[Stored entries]
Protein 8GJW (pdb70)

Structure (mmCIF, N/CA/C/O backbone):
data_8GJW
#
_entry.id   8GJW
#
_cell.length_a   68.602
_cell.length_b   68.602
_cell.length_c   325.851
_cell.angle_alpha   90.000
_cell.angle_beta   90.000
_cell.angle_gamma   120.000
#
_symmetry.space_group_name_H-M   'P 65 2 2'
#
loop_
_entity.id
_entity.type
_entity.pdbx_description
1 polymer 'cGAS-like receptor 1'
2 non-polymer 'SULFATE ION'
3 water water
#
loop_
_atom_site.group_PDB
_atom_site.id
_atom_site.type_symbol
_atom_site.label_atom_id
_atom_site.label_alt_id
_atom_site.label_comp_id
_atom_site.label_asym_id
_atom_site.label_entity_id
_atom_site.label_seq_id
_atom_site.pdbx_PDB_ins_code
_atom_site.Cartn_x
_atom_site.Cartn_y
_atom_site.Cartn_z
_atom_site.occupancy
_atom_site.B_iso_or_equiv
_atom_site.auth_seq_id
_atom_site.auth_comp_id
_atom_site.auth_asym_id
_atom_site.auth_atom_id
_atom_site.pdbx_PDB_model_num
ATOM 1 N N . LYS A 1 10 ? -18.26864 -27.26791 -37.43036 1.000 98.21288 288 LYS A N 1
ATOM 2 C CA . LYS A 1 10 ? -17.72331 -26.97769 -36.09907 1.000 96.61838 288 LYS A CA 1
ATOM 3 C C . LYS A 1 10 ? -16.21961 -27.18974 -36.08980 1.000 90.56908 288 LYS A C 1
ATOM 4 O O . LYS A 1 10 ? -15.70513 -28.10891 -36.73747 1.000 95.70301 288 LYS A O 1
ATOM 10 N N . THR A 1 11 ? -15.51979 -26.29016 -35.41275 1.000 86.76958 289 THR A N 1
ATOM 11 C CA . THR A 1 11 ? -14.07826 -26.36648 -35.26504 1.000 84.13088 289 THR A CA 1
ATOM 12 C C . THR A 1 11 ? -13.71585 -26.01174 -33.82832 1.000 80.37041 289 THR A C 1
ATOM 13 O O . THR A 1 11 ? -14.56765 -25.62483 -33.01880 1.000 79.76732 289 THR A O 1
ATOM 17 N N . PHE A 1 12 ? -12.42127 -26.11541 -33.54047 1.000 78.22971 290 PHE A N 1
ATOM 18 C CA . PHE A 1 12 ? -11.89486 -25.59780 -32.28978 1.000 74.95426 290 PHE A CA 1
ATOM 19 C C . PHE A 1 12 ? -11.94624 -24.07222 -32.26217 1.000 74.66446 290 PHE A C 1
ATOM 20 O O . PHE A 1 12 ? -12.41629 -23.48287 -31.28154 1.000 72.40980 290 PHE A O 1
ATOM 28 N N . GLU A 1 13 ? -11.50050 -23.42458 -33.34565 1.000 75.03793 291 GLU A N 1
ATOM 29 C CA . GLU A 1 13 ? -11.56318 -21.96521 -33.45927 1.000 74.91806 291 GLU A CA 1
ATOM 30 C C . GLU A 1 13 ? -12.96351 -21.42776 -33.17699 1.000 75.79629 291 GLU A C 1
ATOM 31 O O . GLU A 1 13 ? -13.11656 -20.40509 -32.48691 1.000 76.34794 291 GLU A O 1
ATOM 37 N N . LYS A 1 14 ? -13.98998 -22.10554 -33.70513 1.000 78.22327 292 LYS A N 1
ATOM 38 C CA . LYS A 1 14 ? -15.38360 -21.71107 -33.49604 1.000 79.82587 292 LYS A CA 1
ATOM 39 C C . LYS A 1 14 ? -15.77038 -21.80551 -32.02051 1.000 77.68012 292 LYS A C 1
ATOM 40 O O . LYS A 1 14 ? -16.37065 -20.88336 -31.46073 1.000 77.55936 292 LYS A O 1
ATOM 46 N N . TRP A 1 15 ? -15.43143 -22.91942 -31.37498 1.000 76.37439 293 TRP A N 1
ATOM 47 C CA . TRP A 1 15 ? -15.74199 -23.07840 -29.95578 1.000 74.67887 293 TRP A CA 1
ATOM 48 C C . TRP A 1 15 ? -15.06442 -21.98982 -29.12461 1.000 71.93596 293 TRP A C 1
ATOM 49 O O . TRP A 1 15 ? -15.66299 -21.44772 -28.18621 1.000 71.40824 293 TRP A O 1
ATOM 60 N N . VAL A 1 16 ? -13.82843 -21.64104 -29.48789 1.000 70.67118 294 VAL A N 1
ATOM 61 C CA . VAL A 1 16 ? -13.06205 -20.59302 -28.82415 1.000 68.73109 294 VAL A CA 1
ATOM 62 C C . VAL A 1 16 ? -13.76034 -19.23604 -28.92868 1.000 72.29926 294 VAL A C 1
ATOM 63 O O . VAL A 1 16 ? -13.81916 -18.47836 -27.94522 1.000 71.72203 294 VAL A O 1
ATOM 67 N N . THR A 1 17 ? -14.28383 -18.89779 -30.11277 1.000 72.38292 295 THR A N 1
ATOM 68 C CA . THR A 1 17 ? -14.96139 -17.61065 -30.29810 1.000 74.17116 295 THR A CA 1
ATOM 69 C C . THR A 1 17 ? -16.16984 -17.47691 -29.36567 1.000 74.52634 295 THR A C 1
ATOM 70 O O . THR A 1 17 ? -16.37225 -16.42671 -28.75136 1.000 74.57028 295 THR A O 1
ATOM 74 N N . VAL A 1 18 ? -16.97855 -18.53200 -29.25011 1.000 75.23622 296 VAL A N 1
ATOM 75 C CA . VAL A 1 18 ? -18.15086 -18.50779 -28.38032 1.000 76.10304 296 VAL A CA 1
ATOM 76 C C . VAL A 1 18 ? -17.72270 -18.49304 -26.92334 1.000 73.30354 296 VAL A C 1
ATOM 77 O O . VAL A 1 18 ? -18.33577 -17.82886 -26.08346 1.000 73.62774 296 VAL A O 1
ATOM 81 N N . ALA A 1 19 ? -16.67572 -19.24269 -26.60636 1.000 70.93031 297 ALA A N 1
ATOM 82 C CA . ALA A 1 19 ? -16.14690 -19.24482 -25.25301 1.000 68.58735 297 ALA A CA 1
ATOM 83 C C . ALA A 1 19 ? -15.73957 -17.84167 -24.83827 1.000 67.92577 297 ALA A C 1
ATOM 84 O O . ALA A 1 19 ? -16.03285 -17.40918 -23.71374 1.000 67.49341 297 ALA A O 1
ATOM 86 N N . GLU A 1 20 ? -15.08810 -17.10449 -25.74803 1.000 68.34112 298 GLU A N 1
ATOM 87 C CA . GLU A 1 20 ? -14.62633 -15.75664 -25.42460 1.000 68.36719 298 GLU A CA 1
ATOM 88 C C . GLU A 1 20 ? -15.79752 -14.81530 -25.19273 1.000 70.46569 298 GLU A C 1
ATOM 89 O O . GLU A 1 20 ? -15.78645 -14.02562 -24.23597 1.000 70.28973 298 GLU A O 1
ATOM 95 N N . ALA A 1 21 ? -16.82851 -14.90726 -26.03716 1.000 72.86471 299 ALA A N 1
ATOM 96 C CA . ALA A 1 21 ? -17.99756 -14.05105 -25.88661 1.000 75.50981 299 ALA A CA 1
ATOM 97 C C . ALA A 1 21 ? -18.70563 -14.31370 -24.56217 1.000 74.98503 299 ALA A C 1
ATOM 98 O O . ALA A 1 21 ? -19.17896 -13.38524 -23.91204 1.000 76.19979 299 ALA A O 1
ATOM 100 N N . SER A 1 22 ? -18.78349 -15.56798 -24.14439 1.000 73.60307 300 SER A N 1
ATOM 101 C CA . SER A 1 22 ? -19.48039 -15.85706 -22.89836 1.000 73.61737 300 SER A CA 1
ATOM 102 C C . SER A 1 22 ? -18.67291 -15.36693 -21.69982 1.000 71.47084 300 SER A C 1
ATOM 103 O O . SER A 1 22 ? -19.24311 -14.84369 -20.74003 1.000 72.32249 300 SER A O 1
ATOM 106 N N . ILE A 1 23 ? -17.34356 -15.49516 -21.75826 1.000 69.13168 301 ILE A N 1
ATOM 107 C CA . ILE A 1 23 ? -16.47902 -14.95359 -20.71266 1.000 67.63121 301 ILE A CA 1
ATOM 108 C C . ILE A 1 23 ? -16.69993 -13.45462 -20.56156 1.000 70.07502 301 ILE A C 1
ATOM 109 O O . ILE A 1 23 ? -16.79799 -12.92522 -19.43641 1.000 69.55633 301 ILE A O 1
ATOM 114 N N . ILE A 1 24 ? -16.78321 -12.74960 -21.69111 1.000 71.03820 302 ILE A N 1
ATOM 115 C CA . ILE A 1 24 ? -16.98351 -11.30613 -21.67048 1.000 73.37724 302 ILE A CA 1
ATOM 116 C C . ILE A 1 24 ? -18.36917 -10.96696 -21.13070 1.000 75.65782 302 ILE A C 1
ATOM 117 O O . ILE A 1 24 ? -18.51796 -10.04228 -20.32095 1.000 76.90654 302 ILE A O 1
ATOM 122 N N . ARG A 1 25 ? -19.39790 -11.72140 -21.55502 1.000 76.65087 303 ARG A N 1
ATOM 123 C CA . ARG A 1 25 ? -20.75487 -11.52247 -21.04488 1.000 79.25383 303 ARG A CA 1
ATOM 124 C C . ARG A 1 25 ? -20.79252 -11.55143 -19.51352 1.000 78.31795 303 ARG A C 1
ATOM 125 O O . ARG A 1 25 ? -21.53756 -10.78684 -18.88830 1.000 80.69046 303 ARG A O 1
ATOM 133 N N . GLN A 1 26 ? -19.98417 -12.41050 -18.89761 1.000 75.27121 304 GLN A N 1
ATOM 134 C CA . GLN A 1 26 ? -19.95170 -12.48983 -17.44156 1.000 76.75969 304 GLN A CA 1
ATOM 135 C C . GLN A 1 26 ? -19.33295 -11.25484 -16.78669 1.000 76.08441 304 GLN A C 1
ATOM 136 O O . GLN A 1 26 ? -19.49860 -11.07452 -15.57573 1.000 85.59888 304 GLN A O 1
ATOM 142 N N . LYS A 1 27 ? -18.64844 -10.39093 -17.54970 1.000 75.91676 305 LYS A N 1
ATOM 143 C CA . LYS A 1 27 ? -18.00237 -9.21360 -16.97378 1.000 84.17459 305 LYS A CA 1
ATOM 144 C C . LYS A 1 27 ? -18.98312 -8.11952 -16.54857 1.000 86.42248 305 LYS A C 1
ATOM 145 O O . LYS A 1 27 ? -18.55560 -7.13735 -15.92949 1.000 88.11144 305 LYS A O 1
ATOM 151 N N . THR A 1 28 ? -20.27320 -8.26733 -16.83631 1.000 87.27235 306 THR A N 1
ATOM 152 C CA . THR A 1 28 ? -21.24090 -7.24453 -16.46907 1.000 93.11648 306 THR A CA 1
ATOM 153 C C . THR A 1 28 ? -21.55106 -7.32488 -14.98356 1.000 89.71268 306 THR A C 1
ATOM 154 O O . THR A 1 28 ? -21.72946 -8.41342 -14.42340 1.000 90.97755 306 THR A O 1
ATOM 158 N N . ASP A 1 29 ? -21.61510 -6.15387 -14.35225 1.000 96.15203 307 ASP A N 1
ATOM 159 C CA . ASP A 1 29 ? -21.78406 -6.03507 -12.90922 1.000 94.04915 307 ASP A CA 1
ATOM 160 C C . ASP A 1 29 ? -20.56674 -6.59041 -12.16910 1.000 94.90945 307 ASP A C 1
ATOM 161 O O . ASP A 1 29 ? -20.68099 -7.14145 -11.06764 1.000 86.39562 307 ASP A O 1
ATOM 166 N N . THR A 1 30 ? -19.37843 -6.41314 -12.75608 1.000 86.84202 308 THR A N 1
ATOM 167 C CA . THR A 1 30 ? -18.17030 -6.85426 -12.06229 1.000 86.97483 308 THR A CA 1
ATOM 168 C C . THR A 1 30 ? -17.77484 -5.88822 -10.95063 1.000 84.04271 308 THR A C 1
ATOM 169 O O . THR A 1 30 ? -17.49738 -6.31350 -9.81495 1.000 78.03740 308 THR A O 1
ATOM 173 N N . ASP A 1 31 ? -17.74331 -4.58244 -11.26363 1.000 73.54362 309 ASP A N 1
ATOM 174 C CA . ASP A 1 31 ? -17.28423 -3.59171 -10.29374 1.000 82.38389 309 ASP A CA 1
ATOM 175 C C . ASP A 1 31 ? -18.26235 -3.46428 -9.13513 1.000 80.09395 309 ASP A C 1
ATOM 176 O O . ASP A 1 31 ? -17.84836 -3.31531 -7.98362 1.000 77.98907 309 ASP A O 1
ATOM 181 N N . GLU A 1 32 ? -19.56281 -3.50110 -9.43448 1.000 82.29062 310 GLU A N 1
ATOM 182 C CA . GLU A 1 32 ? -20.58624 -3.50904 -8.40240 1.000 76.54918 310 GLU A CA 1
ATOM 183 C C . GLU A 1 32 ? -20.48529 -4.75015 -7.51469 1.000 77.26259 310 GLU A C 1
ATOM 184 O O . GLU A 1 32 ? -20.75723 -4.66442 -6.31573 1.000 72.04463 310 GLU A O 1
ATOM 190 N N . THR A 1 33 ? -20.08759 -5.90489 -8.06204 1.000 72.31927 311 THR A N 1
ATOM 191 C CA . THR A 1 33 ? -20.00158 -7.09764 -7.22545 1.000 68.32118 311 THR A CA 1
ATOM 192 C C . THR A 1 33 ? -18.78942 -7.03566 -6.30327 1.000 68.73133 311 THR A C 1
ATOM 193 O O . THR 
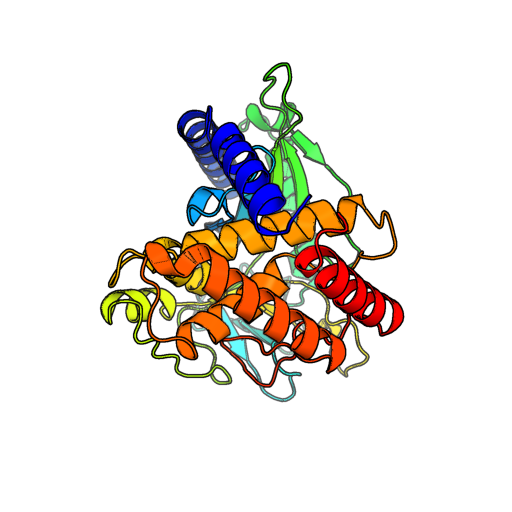A 1 33 ? -18.88328 -7.40619 -5.12789 1.000 64.00565 311 THR A O 1
ATOM 197 N N . ILE A 1 34 ? -17.65058 -6.56620 -6.81645 1.000 63.32638 312 ILE A N 1
ATOM 198 C CA . ILE A 1 34 ? -16.43894 -6.46848 -6.01691 1.000 60.04979 312 ILE A CA 1
ATOM 199 C C . ILE A 1 34 ? -16.64469 -5.50698 -4.85835 1.000 65.68775 312 ILE A C 1
ATOM 200 O O . ILE A 1 34 ? -16.11878 -5.72526 -3.76120 1.000 67.62388 312 ILE A O 1
ATOM 205 N N . ASP A 1 35 ? -17.43353 -4.44966 -5.05734 1.000 66.74137 313 ASP A N 1
ATOM 206 C CA . ASP A 1 35 ? -17.69779 -3.53257 -3.94385 1.000 66.87271 313 ASP A CA 1
ATOM 207 C C . ASP A 1 35 ? -18.67881 -4.10560 -2.92147 1.000 68.36041 313 ASP A C 1
ATOM 208 O O . ASP A 1 35 ? -18.53041 -3.83766 -1.71719 1.000 70.07231 313 ASP A O 1
ATOM 213 N N . CYS A 1 36 ? -19.68279 -4.88807 -3.33890 1.000 66.57888 314 CYS A N 1
ATOM 214 C CA . CYS A 1 36 ? -20.47516 -5.59265 -2.32459 1.000 69.36895 314 CYS A CA 1
ATOM 215 C C . CYS A 1 36 ? -19.60470 -6.54123 -1.52478 1.000 62.95907 314 CYS A C 1
ATOM 216 O O . CYS A 1 36 ? -19.77633 -6.67746 -0.30908 1.000 64.16035 314 CYS A O 1
ATOM 219 N N . MET A 1 37 ? -18.67640 -7.23585 -2.19244 1.000 58.27944 315 MET A N 1
ATOM 220 C CA . MET A 1 37 ? -17.90807 -8.23697 -1.46380 1.000 59.54042 315 MET A CA 1
ATOM 221 C C . MET A 1 37 ? -16.81249 -7.59155 -0.62416 1.000 61.60039 315 MET A C 1
ATOM 222 O O . MET A 1 37 ? -16.46389 -8.10952 0.45237 1.000 55.12981 315 MET A O 1
ATOM 227 N N . ASN A 1 38 ? -16.30221 -6.44050 -1.06705 1.000 53.23765 316 ASN A N 1
ATOM 228 C CA . ASN A 1 38 ? -15.36735 -5.68913 -0.23983 1.000 58.84596 316 ASN A CA 1
ATOM 229 C C . ASN A 1 38 ? -16.04714 -5.17577 1.03290 1.000 64.54230 316 ASN A C 1
ATOM 230 O O . ASN A 1 38 ? -15.48341 -5.27800 2.12843 1.000 58.40339 316 ASN A O 1
ATOM 235 N N . ARG A 1 39 ? -17.26903 -4.65688 0.91758 1.000 66.65631 317 ARG A N 1
ATOM 236 C CA . ARG A 1 39 ? -18.01168 -4.24960 2.10355 1.000 66.22215 317 ARG A CA 1
ATOM 237 C C . ARG A 1 39 ? -18.25245 -5.44059 3.02481 1.000 63.41152 317 ARG A C 1
ATOM 238 O O . ARG A 1 39 ? -18.02921 -5.35889 4.24058 1.000 63.49829 317 ARG A O 1
ATOM 246 N N . PHE A 1 40 ? -18.69383 -6.56033 2.44736 1.000 60.62900 318 PHE A N 1
ATOM 247 C CA . PHE A 1 40 ? -18.93305 -7.79030 3.19447 1.000 58.68174 318 PHE A CA 1
ATOM 248 C C . PHE A 1 40 ? -17.73544 -8.16909 4.06115 1.000 59.90971 318 PHE A C 1
ATOM 249 O O . PHE A 1 40 ? -17.88026 -8.41074 5.26035 1.000 57.97162 318 PHE A O 1
ATOM 257 N N . ILE A 1 41 ? -16.55206 -8.28916 3.45979 1.000 56.82042 319 ILE A N 1
ATOM 258 C CA . ILE A 1 41 ? -15.42883 -8.80793 4.22940 1.000 54.23904 319 ILE A CA 1
ATOM 259 C C . ILE A 1 41 ? -14.96611 -7.77457 5.24710 1.000 62.86507 319 ILE A C 1
ATOM 260 O O . ILE A 1 41 ? -14.51111 -8.13231 6.34568 1.000 60.89455 319 ILE A O 1
ATOM 265 N N . LYS A 1 42 ? -15.12632 -6.48839 4.93848 1.000 56.13492 320 LYS A N 1
ATOM 266 C CA . LYS A 1 42 ? -14.69493 -5.45936 5.87034 1.000 61.48667 320 LYS A CA 1
ATOM 267 C C . LYS A 1 42 ? -15.55206 -5.48226 7.12460 1.000 62.71235 320 LYS A C 1
ATOM 268 O O . LYS A 1 42 ? -15.02798 -5.38591 8.23889 1.000 60.70817 320 LYS A O 1
ATOM 274 N N . MET A 1 43 ? -16.87096 -5.61527 6.95350 1.000 61.74252 321 MET A N 1
ATOM 275 C CA . MET A 1 43 ? -17.78284 -5.69228 8.08177 1.000 62.58445 321 MET A CA 1
ATOM 276 C C . MET A 1 43 ? -17.64089 -7.00362 8.83357 1.000 63.64349 321 MET A C 1
ATOM 277 O O . MET A 1 43 ? -17.83453 -7.03555 10.04707 1.000 61.51393 321 MET A O 1
ATOM 282 N N . LEU A 1 44 ? -17.32918 -8.09091 8.14028 1.000 57.38965 322 LEU A N 1
ATOM 283 C CA . LEU A 1 44 ? -17.19826 -9.37495 8.81010 1.000 52.73223 322 LEU A CA 1
ATOM 284 C C . LEU A 1 44 ? -15.94554 -9.40843 9.66210 1.000 62.69026 322 LEU A C 1
ATOM 285 O O . LEU A 1 44 ? -15.97928 -9.87702 10.81415 1.000 60.47163 322 LEU A O 1
ATOM 290 N N . GLU A 1 45 ? -14.83973 -8.88660 9.11857 1.000 54.55418 323 GLU A N 1
ATOM 291 C CA . GLU A 1 45 ? -13.61880 -8.73813 9.90011 1.000 58.85039 323 GLU A CA 1
ATOM 292 C C . GLU A 1 45 ? -13.85016 -7.85847 11.13214 1.000 62.40950 323 GLU A C 1
ATOM 293 O O . GLU A 1 45 ? -13.37403 -8.16754 12.23805 1.000 57.96301 323 GLU A O 1
ATOM 299 N N . SER A 1 46 ? -14.57285 -6.75206 10.95686 1.000 60.56000 324 SER A N 1
ATOM 300 C CA . SER A 1 46 ? -14.80615 -5.84860 12.07190 1.000 60.23894 324 SER A CA 1
ATOM 301 C C . SER A 1 46 ? -15.66790 -6.52030 13.12856 1.000 65.18351 324 SER A C 1
ATOM 302 O O . SER A 1 46 ? -15.43570 -6.34683 14.32705 1.000 64.85926 324 SER A O 1
ATOM 305 N N . THR A 1 47 ? -16.64912 -7.31614 12.70832 1.000 64.09458 325 THR A N 1
ATOM 306 C CA . THR A 1 47 ? -17.44735 -8.05984 13.67787 1.000 65.18863 325 THR A CA 1
ATOM 307 C C . THR A 1 47 ? -16.60362 -9.10536 14.39376 1.000 66.58461 325 THR A C 1
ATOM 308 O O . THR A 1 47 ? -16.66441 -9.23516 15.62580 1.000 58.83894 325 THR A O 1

**Directions**
Restate word for word the lines of the data above, starting at the line containing "ATOM 265 N N" and ending at the line containing "ATOM 307 C C", both included, and nothing more.

**Answer area**
ATOM 265 N N . LYS A 1 42 ? -15.12632 -6.48839 4.93848 1.000 56.13492 320 LYS A N 1
ATOM 266 C CA . LYS A 1 42 ? -14.69493 -5.45936 5.87034 1.000 61.48667 320 LYS A CA 1
ATOM 267 C C . LYS A 1 42 ? -15.55206 -5.48226 7.12460 1.000 62.71235 320 LYS A C 1
ATOM 268 O O . LYS A 1 42 ? -15.02798 -5.38591 8.23889 1.000 60.70817 320 LYS A O 1
ATOM 274 N N . MET A 1 43 ? -16.87096 -5.61527 6.95350 1.000 61.74252 321 MET A N 1
ATOM 275 C CA . MET A 1 43 ? -17.78284 -5.69228 8.08177 1.000 62.58445 321 MET A CA 1
ATOM 276 C C . MET A 1 43 ? -17.64089 -7.00362 8.83357 1.000 63.64349 321 MET A C 1
ATOM 277 O O . MET A 1 43 ? -17.83453 -7.03555 10.04707 1.000 61.51393 321 MET A O 1
ATOM 282 N N . LEU A 1 44 ? -17.32918 -8.09091 8.14028 1.000 57.38965 322 LEU A N 1
ATOM 283 C CA . LEU A 1 44 ? -17.19826 -9.37495 8.81010 1.000 52.73223 322 LEU A CA 1
ATOM 284 C C . LEU A 1 44 ? -15.94554 -9.40843 9.66210 1.000 62.69026 322 LEU A C 1
ATOM 285 O O . LEU A 1 44 ? -15.97928 -9.87702 10.81415 1.000 60.47163 322 LEU A O 1
ATOM 290 N N . GLU A 1 45 ? -14.83973 -8.88660 9.11857 1.000 54.55418 323 GLU A N 1
ATOM 291 C CA . GLU A 1 45 ? -13.61880 -8.73813 9.90011 1.000 58.85039 323 GLU A CA 1
ATOM 292 C C . GLU A 1 45 ? -13.85016 -7.85847 11.13214 1.000 62.40950 323 GLU A C 1
ATOM 293 O O . GLU A 1 45 ? -13.37403 -8.16754 12.23805 1.000 57.96301 323 GLU A O 1
ATOM 299 N N . SER A 1 46 ? -14.57285 -6.75206 10.95686 1.000 60.56000 324 SER A N 1
ATOM 300 C CA . SER A 1 46 ? -14.80615 -5.84860 12.07190 1.000 60.23894 324 SER A CA 1
ATOM 301 C C . SER A 1 46 ? -15.66790 -6.52030 13.12856 1.000 65.18351 324 SER A C 1
ATOM 302 O O . SER A 1 46 ? -15.43570 -6.34683 14.32705 1.000 64.85926 324 SER A O 1
ATOM 305 N N . THR A 1 47 ? -16.64912 -7.31614 12.70832 1.000 64.09458 325 THR A N 1
ATOM 306 C CA . THR A 1 47 ? -17.44735 -8.05984 13.67787 1.000 65.18863 325 THR A CA 1
ATOM 307 C C . THR A 1 47 ? -16.60362 -9.10536 14.39376 1.000 66.58461 325 THR A C 1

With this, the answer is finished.